In the material below, find the line with "ATOM 329 C CA" and the line with "ATOM 340 C CA", then output those two lines and every line between them, exactly.

Records for this task =
§ §

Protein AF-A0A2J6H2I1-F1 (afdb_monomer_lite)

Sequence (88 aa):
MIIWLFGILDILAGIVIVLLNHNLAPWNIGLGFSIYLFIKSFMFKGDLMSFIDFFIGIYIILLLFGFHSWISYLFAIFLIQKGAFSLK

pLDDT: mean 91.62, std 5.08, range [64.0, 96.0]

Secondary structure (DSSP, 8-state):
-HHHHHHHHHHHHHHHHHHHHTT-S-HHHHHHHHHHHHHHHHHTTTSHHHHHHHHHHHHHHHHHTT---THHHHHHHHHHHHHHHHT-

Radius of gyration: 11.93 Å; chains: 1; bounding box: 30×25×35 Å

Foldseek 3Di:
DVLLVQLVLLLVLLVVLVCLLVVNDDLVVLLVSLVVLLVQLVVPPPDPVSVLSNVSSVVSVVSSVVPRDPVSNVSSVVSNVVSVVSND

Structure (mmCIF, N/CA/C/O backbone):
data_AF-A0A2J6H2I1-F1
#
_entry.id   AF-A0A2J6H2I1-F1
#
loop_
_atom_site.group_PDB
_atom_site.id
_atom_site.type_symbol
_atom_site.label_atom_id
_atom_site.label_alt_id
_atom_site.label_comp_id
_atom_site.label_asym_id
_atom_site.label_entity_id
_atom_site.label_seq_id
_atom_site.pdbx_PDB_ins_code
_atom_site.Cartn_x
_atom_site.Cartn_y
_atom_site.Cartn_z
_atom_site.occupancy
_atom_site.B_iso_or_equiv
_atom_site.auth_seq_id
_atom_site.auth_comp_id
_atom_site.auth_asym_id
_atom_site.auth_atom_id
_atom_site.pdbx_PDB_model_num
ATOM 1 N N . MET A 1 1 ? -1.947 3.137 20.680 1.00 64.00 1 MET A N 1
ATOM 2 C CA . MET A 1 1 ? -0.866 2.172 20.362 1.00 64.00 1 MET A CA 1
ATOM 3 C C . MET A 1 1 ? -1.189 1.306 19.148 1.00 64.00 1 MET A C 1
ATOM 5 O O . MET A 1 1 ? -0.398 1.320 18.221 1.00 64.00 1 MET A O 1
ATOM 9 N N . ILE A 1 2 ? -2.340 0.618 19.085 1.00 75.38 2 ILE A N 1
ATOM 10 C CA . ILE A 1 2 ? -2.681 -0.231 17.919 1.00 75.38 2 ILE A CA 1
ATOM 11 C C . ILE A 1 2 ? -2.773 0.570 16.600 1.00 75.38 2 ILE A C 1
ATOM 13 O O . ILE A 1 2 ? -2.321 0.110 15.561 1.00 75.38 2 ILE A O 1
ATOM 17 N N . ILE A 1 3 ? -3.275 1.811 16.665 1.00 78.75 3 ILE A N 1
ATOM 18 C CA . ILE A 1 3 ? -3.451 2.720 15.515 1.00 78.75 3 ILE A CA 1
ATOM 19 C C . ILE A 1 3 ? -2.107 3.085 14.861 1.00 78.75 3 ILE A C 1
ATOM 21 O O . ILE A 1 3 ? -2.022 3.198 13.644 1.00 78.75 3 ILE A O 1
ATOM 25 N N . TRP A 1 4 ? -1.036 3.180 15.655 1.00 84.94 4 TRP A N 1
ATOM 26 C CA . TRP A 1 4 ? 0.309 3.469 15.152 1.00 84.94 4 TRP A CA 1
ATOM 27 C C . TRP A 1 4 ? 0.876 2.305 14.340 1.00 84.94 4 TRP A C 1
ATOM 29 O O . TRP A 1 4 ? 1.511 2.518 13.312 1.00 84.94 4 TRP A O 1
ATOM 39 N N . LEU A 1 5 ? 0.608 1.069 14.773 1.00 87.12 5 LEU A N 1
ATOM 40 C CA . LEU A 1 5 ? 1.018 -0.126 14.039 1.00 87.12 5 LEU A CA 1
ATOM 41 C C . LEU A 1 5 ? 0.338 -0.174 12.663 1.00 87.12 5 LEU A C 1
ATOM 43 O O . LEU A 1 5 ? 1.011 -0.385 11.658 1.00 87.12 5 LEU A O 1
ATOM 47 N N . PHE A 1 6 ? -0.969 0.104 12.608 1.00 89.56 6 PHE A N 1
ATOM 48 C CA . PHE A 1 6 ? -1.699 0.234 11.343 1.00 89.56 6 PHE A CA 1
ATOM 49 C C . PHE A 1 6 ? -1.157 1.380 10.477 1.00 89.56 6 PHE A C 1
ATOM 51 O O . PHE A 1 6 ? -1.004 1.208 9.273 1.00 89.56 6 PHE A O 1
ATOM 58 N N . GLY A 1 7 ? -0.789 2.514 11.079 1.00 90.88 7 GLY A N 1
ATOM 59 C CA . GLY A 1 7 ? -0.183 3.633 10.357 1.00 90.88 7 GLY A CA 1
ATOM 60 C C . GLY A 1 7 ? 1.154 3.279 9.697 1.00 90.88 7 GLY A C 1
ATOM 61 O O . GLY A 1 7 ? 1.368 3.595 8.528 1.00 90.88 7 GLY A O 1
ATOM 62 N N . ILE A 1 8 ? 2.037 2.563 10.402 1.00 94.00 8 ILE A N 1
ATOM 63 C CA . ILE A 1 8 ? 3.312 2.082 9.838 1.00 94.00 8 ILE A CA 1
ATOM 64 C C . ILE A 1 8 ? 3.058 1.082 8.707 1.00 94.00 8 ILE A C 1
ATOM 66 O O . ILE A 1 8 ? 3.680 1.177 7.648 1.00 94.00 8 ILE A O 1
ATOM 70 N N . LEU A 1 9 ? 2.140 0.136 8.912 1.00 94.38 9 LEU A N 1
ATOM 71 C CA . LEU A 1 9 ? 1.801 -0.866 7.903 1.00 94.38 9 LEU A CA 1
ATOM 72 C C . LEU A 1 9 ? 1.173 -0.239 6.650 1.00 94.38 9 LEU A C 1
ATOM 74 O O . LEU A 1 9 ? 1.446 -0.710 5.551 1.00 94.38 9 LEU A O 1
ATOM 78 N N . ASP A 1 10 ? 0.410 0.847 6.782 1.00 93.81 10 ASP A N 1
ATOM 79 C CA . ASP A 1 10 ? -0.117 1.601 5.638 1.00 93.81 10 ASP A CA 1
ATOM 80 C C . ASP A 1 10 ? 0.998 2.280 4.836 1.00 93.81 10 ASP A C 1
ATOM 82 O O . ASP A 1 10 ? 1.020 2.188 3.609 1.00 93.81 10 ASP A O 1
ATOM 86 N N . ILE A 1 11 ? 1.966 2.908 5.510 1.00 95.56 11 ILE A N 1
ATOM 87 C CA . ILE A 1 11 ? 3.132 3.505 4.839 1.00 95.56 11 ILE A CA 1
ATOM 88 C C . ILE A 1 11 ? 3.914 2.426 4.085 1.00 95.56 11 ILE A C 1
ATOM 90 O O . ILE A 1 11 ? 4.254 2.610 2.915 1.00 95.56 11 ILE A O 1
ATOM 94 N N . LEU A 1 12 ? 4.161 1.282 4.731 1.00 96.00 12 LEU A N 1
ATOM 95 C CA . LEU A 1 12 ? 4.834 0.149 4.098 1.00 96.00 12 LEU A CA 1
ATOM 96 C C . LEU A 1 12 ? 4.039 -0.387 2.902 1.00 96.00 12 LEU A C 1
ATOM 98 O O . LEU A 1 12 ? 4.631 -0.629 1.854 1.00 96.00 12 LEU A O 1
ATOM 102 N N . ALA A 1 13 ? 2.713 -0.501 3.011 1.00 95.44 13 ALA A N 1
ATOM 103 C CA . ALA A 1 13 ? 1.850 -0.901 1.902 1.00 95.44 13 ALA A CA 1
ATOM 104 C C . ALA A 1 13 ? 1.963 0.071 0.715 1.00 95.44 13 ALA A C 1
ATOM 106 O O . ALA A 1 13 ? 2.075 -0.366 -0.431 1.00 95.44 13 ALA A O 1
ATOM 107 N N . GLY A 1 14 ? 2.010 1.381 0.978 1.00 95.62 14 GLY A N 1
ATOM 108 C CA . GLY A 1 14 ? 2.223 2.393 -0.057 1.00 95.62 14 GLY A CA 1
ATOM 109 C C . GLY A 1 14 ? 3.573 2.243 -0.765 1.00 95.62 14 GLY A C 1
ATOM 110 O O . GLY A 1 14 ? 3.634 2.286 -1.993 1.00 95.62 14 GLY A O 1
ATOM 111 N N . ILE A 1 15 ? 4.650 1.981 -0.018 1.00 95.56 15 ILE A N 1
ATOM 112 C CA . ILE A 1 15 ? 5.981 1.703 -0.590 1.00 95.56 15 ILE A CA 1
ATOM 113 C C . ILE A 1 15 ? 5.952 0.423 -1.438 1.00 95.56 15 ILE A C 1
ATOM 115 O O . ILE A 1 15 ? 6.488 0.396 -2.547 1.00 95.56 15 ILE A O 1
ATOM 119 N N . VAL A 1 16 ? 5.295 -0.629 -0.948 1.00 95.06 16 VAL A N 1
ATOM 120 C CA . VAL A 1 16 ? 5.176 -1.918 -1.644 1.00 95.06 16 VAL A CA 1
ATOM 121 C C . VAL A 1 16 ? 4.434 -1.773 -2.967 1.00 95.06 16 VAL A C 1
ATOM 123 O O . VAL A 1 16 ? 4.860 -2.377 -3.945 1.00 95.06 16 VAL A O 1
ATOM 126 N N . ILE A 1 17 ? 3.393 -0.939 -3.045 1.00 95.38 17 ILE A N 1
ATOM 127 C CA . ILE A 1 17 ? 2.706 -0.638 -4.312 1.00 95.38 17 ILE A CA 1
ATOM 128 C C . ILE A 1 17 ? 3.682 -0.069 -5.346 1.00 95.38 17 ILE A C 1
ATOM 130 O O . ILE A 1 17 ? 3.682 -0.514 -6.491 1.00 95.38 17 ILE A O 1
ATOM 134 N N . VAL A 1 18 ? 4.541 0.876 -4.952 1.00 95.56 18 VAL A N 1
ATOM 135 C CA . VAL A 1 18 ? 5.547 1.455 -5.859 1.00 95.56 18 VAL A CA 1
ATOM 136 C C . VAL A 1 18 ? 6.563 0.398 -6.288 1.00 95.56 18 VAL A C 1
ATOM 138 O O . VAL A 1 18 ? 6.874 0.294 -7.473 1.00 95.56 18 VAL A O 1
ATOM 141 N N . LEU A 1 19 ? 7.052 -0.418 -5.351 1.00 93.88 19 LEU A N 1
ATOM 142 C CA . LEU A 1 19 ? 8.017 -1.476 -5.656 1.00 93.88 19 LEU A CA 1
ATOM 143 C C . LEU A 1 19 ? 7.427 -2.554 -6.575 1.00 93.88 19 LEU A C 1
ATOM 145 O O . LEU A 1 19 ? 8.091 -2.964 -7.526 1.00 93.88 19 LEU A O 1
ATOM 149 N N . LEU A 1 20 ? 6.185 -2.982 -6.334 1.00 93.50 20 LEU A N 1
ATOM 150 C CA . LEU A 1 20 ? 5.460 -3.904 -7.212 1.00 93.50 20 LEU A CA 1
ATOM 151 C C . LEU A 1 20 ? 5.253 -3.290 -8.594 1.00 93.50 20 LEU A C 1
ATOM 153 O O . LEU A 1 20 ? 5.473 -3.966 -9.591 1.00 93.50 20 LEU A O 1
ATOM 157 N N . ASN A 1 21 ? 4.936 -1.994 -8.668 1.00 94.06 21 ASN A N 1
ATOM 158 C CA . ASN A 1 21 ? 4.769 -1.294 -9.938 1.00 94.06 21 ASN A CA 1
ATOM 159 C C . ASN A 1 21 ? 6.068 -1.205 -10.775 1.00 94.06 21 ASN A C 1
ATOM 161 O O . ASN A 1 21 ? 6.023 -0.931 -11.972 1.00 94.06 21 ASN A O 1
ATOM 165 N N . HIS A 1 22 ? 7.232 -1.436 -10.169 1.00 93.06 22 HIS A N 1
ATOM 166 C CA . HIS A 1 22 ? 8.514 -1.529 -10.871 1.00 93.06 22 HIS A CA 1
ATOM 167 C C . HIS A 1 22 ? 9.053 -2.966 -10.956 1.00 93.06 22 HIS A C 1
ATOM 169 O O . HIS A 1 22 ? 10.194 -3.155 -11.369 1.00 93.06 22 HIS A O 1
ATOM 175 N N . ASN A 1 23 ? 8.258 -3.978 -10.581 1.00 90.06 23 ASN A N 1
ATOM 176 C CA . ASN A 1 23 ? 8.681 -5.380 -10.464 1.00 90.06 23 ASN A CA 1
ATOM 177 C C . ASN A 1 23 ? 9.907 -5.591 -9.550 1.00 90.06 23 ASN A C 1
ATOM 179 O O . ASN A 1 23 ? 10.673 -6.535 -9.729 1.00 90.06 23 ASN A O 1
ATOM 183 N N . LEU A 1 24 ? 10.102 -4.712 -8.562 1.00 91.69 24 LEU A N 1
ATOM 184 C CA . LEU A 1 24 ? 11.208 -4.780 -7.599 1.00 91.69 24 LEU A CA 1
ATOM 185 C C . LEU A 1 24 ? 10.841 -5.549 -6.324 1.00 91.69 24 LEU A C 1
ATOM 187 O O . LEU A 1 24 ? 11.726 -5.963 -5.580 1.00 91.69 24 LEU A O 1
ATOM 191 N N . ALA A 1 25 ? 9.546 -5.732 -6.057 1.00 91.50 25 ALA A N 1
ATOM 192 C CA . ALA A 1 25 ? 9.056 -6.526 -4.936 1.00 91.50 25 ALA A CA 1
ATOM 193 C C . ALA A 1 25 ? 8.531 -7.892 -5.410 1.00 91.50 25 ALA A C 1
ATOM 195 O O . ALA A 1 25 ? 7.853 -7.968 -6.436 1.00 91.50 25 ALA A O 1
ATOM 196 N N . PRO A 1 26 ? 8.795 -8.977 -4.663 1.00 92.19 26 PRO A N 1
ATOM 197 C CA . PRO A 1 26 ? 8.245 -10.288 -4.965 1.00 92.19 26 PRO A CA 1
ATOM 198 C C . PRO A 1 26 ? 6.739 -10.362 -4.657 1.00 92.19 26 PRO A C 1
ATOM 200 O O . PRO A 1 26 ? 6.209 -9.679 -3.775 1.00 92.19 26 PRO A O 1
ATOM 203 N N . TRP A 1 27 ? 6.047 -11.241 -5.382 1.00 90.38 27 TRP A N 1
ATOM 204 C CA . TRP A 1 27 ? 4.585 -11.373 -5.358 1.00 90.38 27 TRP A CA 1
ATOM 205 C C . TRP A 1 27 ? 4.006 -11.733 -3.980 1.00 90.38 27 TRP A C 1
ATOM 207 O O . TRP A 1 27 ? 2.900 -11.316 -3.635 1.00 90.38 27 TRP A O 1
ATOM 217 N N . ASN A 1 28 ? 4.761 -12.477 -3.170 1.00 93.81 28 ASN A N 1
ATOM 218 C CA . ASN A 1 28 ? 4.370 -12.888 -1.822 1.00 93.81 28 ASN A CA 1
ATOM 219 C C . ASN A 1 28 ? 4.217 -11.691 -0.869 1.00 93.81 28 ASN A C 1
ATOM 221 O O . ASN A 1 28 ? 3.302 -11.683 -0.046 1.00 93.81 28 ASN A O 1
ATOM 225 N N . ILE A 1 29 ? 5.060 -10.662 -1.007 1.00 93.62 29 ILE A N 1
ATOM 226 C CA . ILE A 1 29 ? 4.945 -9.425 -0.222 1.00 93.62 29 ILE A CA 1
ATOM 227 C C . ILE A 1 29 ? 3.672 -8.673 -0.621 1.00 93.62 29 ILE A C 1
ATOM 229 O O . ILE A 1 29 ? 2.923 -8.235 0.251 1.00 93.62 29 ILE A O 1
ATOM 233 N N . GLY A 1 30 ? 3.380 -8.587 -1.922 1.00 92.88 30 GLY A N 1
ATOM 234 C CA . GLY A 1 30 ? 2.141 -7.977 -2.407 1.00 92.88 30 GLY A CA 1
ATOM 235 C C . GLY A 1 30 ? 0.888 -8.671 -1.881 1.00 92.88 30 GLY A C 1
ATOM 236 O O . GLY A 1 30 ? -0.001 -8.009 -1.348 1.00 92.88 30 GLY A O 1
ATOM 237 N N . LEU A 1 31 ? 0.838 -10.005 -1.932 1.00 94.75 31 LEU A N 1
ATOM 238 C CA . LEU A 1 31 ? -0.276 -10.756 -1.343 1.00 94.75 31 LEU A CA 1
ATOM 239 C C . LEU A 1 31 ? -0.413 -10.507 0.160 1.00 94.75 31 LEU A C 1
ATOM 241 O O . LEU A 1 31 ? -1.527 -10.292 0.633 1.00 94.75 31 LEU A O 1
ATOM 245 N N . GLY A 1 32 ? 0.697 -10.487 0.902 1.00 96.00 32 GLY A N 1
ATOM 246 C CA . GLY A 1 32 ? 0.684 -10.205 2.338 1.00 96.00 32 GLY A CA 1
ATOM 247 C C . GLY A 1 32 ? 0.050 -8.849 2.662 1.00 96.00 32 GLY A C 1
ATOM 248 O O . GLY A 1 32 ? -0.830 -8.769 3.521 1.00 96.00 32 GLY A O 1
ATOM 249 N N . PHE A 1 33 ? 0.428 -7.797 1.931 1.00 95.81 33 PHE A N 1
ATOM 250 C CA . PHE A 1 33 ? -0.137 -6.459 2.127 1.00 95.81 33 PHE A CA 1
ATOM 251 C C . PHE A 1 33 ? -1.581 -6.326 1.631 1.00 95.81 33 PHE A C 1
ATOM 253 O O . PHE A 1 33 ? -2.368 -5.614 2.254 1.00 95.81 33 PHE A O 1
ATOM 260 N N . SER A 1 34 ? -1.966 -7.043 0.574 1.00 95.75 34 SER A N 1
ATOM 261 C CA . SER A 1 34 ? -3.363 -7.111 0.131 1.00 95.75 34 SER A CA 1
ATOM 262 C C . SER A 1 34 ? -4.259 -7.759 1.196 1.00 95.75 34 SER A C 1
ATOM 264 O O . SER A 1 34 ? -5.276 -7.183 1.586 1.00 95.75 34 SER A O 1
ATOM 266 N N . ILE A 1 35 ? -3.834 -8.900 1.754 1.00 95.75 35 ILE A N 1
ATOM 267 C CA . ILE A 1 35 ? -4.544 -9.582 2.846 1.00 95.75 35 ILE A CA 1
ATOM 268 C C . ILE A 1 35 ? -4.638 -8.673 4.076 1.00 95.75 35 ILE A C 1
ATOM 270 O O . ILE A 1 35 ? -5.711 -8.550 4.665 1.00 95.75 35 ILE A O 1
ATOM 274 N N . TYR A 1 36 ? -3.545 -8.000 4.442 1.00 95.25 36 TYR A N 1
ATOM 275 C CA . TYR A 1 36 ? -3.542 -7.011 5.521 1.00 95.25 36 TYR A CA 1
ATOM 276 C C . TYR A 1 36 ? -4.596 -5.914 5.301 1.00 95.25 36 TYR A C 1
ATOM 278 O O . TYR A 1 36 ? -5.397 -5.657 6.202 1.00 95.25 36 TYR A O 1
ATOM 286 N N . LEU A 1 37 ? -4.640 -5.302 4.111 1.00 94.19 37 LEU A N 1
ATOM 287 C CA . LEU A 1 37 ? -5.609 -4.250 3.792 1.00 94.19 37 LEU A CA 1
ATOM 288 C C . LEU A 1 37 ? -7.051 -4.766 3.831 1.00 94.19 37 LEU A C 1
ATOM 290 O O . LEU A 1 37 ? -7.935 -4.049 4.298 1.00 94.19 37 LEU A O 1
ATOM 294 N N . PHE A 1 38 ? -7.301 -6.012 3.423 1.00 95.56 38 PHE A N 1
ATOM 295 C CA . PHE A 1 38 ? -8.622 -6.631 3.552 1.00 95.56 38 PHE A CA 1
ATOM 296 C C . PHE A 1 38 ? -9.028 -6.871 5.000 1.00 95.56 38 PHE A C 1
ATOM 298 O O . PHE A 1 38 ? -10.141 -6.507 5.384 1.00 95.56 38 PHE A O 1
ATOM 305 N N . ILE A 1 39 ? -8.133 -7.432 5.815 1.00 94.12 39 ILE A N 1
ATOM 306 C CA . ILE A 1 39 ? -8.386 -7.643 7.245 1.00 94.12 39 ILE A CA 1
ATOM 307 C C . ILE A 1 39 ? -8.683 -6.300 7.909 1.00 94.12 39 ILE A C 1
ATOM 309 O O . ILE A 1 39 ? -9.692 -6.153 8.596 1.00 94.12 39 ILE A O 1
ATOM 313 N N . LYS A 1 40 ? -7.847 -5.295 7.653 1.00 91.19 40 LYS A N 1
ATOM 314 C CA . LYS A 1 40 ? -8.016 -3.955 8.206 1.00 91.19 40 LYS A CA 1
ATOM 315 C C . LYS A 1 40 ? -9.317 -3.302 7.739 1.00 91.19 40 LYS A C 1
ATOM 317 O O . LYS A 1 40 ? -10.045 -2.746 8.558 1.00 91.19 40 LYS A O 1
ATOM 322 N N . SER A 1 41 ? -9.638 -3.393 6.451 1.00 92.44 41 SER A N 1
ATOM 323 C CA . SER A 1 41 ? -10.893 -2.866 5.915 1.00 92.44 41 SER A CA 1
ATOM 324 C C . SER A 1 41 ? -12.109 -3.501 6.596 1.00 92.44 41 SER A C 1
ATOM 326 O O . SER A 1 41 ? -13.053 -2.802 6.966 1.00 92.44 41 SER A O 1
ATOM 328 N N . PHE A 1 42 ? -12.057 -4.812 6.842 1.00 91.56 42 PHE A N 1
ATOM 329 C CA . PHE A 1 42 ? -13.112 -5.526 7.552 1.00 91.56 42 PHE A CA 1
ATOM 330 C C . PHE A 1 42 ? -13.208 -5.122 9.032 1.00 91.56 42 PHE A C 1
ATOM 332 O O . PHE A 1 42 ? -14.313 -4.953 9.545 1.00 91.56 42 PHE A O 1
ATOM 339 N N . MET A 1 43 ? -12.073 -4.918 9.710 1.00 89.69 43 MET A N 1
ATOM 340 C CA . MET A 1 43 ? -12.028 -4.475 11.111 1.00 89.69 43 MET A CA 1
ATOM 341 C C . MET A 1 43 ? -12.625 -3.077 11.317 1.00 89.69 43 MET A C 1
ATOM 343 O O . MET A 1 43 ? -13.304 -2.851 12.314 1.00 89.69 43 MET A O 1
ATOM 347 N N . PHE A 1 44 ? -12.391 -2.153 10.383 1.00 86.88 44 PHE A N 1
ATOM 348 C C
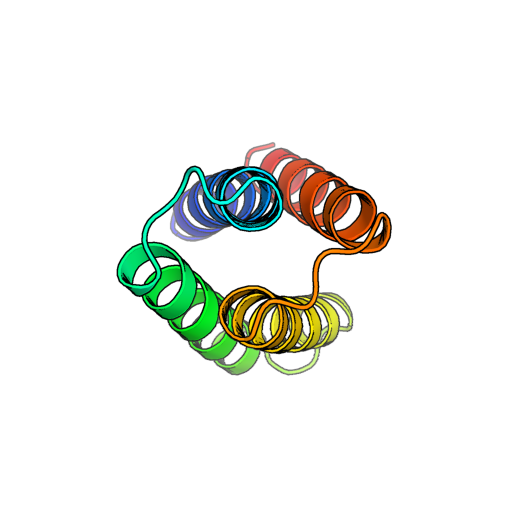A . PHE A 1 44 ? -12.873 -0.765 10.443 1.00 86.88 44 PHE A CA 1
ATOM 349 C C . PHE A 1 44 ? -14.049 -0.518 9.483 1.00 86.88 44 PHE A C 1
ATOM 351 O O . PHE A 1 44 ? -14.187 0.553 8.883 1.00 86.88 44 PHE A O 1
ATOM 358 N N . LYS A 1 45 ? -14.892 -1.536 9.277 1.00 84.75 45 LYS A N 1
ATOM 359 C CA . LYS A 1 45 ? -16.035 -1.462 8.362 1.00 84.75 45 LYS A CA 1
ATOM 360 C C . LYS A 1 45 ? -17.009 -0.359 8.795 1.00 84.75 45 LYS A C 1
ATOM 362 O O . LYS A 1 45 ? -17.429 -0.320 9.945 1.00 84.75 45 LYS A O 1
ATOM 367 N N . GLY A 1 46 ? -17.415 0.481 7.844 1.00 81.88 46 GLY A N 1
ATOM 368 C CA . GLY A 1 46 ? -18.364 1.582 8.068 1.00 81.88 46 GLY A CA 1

§ §

Written response =
ATOM 329 C CA . PHE A 1 42 ? -13.112 -5.526 7.552 1.00 91.56 42 PHE A CA 1
ATOM 330 C C . PHE A 1 42 ? -13.208 -5.122 9.032 1.00 91.56 42 PHE A C 1
ATOM 332 O O . PHE A 1 42 ? -14.313 -4.953 9.545 1.00 91.56 42 PHE A O 1
ATOM 339 N N . MET A 1 43 ? -12.073 -4.918 9.710 1.00 89.69 43 MET A N 1
ATOM 340 C CA . MET A 1 43 ? -12.028 -4.475 11.111 1.00 89.69 43 MET A CA 1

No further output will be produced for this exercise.